Simi : GPA présente 3 facettes du bon usage de l’aménagement

Des acteurs d’innovation dans trois types d’usages, construction bois (Woodeum et 3F), prise en compte du genre dans l’urbanisme (GPA et Approche.s !) et promotion de la biodiversité par les abeilles utilisées comme autant de capteurs (BeeOdiversity), avaient répondu à l’invitation de Grand Paris aménagement, au Simi, jeudi 12 décembre 2019, pour montrer que la disruption est affaire d’audace et de bon sens.

Julien Pemezec (Woodeum) a ouvert la conférence en exprimant sa reconnaissance envers Grand Paris aménagement d’avoir osé lui confier la construction de 144 logements en bois, à Ris-Orangis (Essonne), pour ce qui fut une des premières réalisations de cette ampleur. Dessiné par Jean-Michel Wilmotte, et opéré par le groupe 3F, cet ensemble situé entre la Seine et les voies ferrées a joué les démonstrateurs. La capacité du bois d’amortir l’effet du passage des trains, d’atténuer les bruits environnants, tout en réduisant de 40 % l’empreinte carbone du chantier par rapport à la moyenne a pu ainsi être mise en évidence. Qui plus est alors que le chauffage des immeubles s’effectue au moyen d’une chaufferie biomasse.

Pierre Paulot (Groupe 3F) a saisi l’occasion pour appeler les différents acteurs de l’aménagement à œuvrer pour conforter une filière bois française qui n’est pas en mesure, aujourd’hui, de satisfaire toutes les demandes.

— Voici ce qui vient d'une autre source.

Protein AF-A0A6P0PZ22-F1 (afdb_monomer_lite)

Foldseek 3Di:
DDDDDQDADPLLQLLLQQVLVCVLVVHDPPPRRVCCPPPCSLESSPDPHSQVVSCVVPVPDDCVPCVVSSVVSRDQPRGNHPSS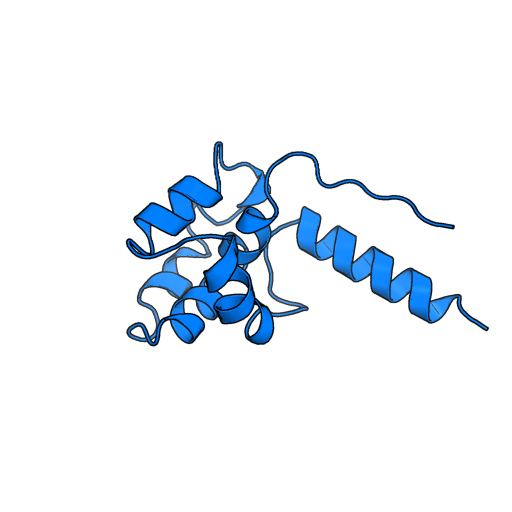VVVSVV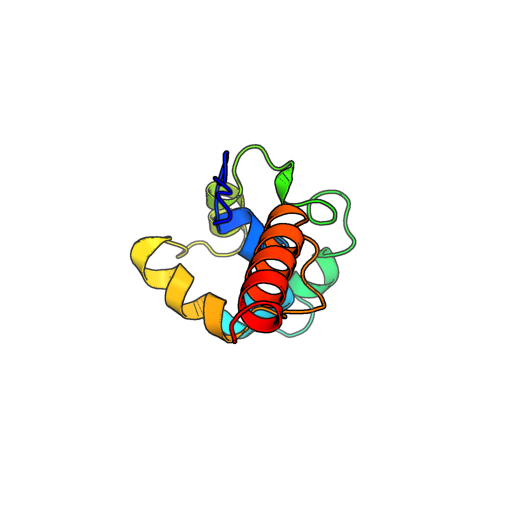VVVVVVPDD

Sequence (99 aa):
VMIRIICHELESWFLGNLAAVEKAYNMKPNSLSKQQSKKKYRNPDQLNSAKQELKRLVNEYYPGIHSKKIAPYLSLTDNTSHSFQVFIKGIKHLLSVSP

Structure (mmCIF, N/CA/C/O backbone):
data_AF-A0A6P0PZ22-F1
#
_entry.id   AF-A0A6P0PZ22-F1
#
loop_
_atom_site.group_PDB
_atom_site.id
_atom_site.type_symbol
_atom_site.label_atom_id
_atom_site.label_alt_id
_atom_site.label_comp_id
_atom_site.label_asym_id
_atom_site.label_entity_id
_atom_site.label_seq_id
_atom_site.pdbx_PDB_ins_code
_atom_site.Cartn_x
_atom_site.Cartn_y
_atom_site.Cartn_z
_atom_site.occupancy
_atom_site.B_iso_or_equiv
_atom_site.auth_seq_id
_atom_site.auth_comp_id
_atom_site.auth_asym_id
_atom_site.auth_atom_id
_atom_site.pdbx_PDB_model_num
ATOM 1 N N . VAL A 1 1 ? 10.968 -4.797 -24.260 1.00 81.69 1 VAL A N 1
ATOM 2 C CA . VAL A 1 1 ? 11.070 -3.851 -23.118 1.00 81.69 1 VAL A CA 1
ATOM 3 C C . VAL A 1 1 ? 9.689 -3.271 -22.837 1.00 81.69 1 VAL A C 1
ATOM 5 O O . VAL A 1 1 ? 8.994 -2.951 -23.792 1.00 81.69 1 VAL A O 1
ATOM 8 N N . MET A 1 2 ? 9.266 -3.181 -21.570 1.00 87.69 2 MET A N 1
ATOM 9 C CA . MET A 1 2 ? 7.968 -2.618 -21.160 1.00 87.69 2 MET A CA 1
ATOM 10 C C . MET A 1 2 ? 8.194 -1.351 -20.331 1.00 87.69 2 MET A C 1
ATOM 12 O O . MET A 1 2 ? 9.013 -1.368 -19.419 1.00 87.69 2 MET A O 1
ATOM 16 N N . ILE A 1 3 ? 7.448 -0.280 -20.617 1.00 87.25 3 ILE A N 1
ATOM 17 C CA . ILE A 1 3 ? 7.498 0.979 -19.861 1.00 87.25 3 ILE A CA 1
ATOM 18 C C . ILE A 1 3 ? 6.084 1.312 -19.371 1.00 87.25 3 ILE A C 1
ATOM 20 O O . ILE A 1 3 ? 5.137 1.332 -20.157 1.00 87.25 3 ILE A O 1
ATOM 24 N N . ARG A 1 4 ? 5.933 1.546 -18.063 1.00 87.00 4 ARG A N 1
ATOM 25 C CA . ARG A 1 4 ? 4.690 1.980 -17.405 1.00 87.00 4 ARG A CA 1
ATOM 26 C C . ARG A 1 4 ? 5.048 3.029 -16.354 1.00 87.00 4 ARG A C 1
ATOM 28 O O . ARG A 1 4 ? 5.913 2.772 -15.524 1.00 87.00 4 ARG A O 1
ATOM 35 N N . ILE A 1 5 ? 4.389 4.185 -16.392 1.00 85.50 5 ILE A N 1
ATOM 36 C CA . ILE A 1 5 ? 4.605 5.292 -15.451 1.00 85.50 5 ILE A CA 1
ATOM 37 C C . ILE A 1 5 ? 3.334 5.469 -14.626 1.00 85.50 5 ILE A C 1
ATOM 39 O O . ILE A 1 5 ? 2.227 5.402 -15.158 1.00 85.50 5 ILE A O 1
ATOM 43 N N . ILE A 1 6 ? 3.495 5.672 -13.325 1.00 81.69 6 ILE A N 1
ATOM 44 C CA . ILE A 1 6 ? 2.387 5.914 -12.401 1.00 81.69 6 ILE A CA 1
ATOM 45 C C . ILE A 1 6 ? 2.163 7.422 -12.340 1.00 81.69 6 ILE A C 1
ATOM 47 O O . ILE A 1 6 ? 3.095 8.162 -12.043 1.00 81.69 6 ILE A O 1
ATOM 51 N N . CYS A 1 7 ? 0.950 7.878 -12.654 1.00 74.94 7 CYS A N 1
ATOM 52 C CA . CYS A 1 7 ? 0.692 9.299 -12.906 1.00 74.94 7 CYS A CA 1
ATOM 53 C C . CYS A 1 7 ? 0.234 10.110 -11.681 1.00 74.94 7 CYS A C 1
ATOM 55 O O . CYS A 1 7 ? 0.300 11.331 -11.741 1.00 74.94 7 CYS A O 1
ATOM 57 N N . HIS A 1 8 ? -0.230 9.475 -10.596 1.00 79.12 8 HIS A N 1
ATOM 58 C CA . HIS A 1 8 ? -0.757 10.179 -9.414 1.00 79.12 8 HIS A CA 1
ATOM 59 C C . HIS A 1 8 ? 0.087 9.925 -8.160 1.00 79.12 8 HIS A C 1
ATOM 61 O O . HIS A 1 8 ? 1.048 10.640 -7.905 1.00 79.12 8 HIS A O 1
ATOM 67 N N . GLU A 1 9 ? -0.262 8.911 -7.367 1.00 90.19 9 GLU A N 1
ATOM 68 C CA . GLU A 1 9 ? 0.384 8.629 -6.084 1.00 90.19 9 GLU A CA 1
ATOM 69 C C . GLU A 1 9 ? 0.453 7.111 -5.866 1.00 90.19 9 GLU A C 1
ATOM 71 O O . GLU A 1 9 ? -0.561 6.411 -5.961 1.00 90.19 9 GLU A O 1
ATOM 76 N N . LEU A 1 10 ? 1.645 6.600 -5.544 1.00 94.12 10 LEU A N 1
ATOM 77 C CA . LEU A 1 10 ? 1.871 5.188 -5.201 1.00 94.12 10 LEU A CA 1
ATOM 78 C C . LEU A 1 10 ? 1.107 4.776 -3.939 1.00 94.12 10 LEU A C 1
ATOM 80 O O . LEU A 1 10 ? 0.757 3.614 -3.757 1.00 94.12 10 LEU A O 1
ATOM 84 N N . GLU A 1 11 ? 0.803 5.742 -3.080 1.00 96.38 11 GLU A N 1
ATOM 85 C CA . GLU A 1 11 ? 0.024 5.590 -1.861 1.00 96.38 11 GLU A CA 1
ATOM 86 C C . GLU A 1 11 ? -1.375 5.003 -2.103 1.00 96.38 11 GLU A C 1
ATOM 88 O O . GLU A 1 11 ? -1.930 4.345 -1.218 1.00 96.38 11 GLU A O 1
ATOM 93 N N . SER A 1 12 ? -1.926 5.167 -3.310 1.00 96.56 12 SER A N 1
ATOM 94 C CA . SER A 1 12 ? -3.181 4.521 -3.722 1.00 96.56 12 SER A CA 1
ATOM 95 C C . SER A 1 12 ? -3.118 2.994 -3.600 1.00 96.56 12 SER A C 1
ATOM 97 O O . SER A 1 12 ? -4.119 2.356 -3.273 1.00 96.56 12 SER A O 1
ATOM 99 N N . TRP A 1 13 ? -1.934 2.397 -3.752 1.00 97.00 13 TRP A N 1
ATOM 100 C CA . TRP A 1 13 ? -1.726 0.955 -3.625 1.00 97.00 13 TRP A CA 1
ATOM 101 C C . TRP A 1 13 ? -1.932 0.472 -2.192 1.00 97.00 13 TRP A C 1
ATOM 103 O O . TRP A 1 13 ? -2.458 -0.620 -1.985 1.00 97.00 13 TRP A O 1
ATOM 113 N N . PHE A 1 14 ? -1.577 1.290 -1.198 1.00 97.81 14 PHE A N 1
ATOM 114 C CA . PHE A 1 14 ? -1.831 0.983 0.210 1.00 97.81 14 PHE A CA 1
ATOM 115 C C . PHE A 1 14 ? -3.325 1.076 0.533 1.00 97.81 14 PHE A C 1
ATOM 117 O O . PHE A 1 14 ? -3.867 0.214 1.221 1.00 97.81 14 PHE A O 1
ATOM 124 N N . LEU A 1 15 ? -4.020 2.072 -0.024 1.00 97.81 15 LEU A N 1
ATOM 125 C CA . LEU A 1 15 ? -5.476 2.212 0.120 1.00 97.81 15 LEU A CA 1
ATOM 126 C C . LEU A 1 15 ? -6.260 1.125 -0.626 1.00 97.81 15 LEU A C 1
ATOM 128 O O . LEU A 1 15 ? -7.395 0.812 -0.262 1.00 97.81 15 LEU A O 1
ATOM 132 N N . GLY A 1 16 ? -5.649 0.512 -1.639 1.00 97.56 16 GLY A N 1
ATOM 133 C CA . GLY A 1 16 ? -6.202 -0.646 -2.329 1.00 97.56 16 GLY A CA 1
ATOM 134 C C . GLY A 1 16 ? -6.190 -1.932 -1.512 1.00 97.56 16 GLY A C 1
ATOM 135 O O . GLY A 1 16 ? -6.906 -2.868 -1.868 1.00 97.56 16 GLY A O 1
ATOM 136 N N . ASN A 1 17 ? -5.447 -1.974 -0.402 1.00 98.25 17 ASN A N 1
ATOM 137 C CA . ASN A 1 17 ? -5.443 -3.094 0.528 1.00 98.25 17 ASN A CA 1
ATOM 138 C C . ASN A 1 17 ? -5.377 -2.609 1.986 1.00 98.25 17 ASN A C 1
ATOM 140 O O . ASN A 1 17 ? -4.365 -2.729 2.672 1.00 98.25 17 ASN A O 1
ATOM 144 N N . LEU A 1 18 ? -6.502 -2.101 2.489 1.00 98.19 18 LEU A N 1
ATOM 145 C CA . LEU A 1 18 ? -6.640 -1.564 3.845 1.00 98.19 18 LEU A CA 1
ATOM 146 C C . LEU A 1 18 ? -6.313 -2.573 4.955 1.00 98.19 18 LEU A C 1
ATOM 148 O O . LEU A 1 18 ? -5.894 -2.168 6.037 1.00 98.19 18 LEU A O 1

Le genre, « impensé de l’aménagement »

Dans un autre genre, Anna Kern, cheffe de projet à GPA, a décrit l’attention désormais portée par l’aménageur à la prise en compte de la place des femmes, « impensée de l’aménagement jusqu’alors ».

Kim Nguyen, Kelly Ung et Julien Pemezec. © Jgp

Ainsi le Modulor de Le Corbusier, silhouette humaine standardisée servant à concevoir la structure et la taille des unités d’habitation dessinées par l’architecte, est un homme de 1,83 m. Le nombre de rues de Clichy-sous-Bois, qui a entamé,tout comme Villiers-le-Bel ou Vienne un travail sur cette question, est également révélateur : 59 portent des noms d’hommes, contre trois pour les femmes. Les terrains de sport sont généralement dédiés au foot ou au skateboard, a poursuivi l’aménageuse.

Kelly Ung (Atelier Approche.s !) a poursuivi la démonstration sur la base de l’étude en cours à Clichy, qui montre les parcours d’évitement des femmes dans l’espace urbain, l’attention à ne pas croiser le regard des hommes, à ne pas stationner au risque de susciter des interrogations, à ne pas sortir nuitamment. Les recensements, comptages et autres micro-trottoirs effectués à Clichy ont permis d’établir une suroccupation de l’espace par les hommes.

Au-delà du diagnostic, les pistes de correction d’un urbanisme défaillant à cet égard passent par des aménagements urbains favorisant les flux, la « coveillance », où l’on peut voir et être vu(e). Tout simplement, un urbanisme tenant compte des différences de genre commence par l’association de groupes de femmes à sa définition.

Les abeilles comme autant de capteurs

Enfin, Kim Nguyen (BeeOdiversity) utilise les abeilles, notamment sur le site d’Aérolians, aménagé par GPA à Tremblay, comme autant de capteurs permettant de connaître la nature et l’ampleur de la biodiversité d’un site, et son niveau de pollution. En offrant la possibilité de corriger les carences constatées en fonction des saisons par des plantations adaptées.

« Scientifique de formation, j’ai travaillé pendant 20 ans sur la question de savoir comment sauver les abeilles, a-t-il indiqué. Aujourd’hui, je coopère avec elles pour sauver la biodiversité des sites où j’interviens et, au-delà, des territoires qui les accueillent ». « De vendeur de fonciers, l’aménageur est devenu gestionnaire de sols », a résumé Thierry Lajoie, en guise de conclusion.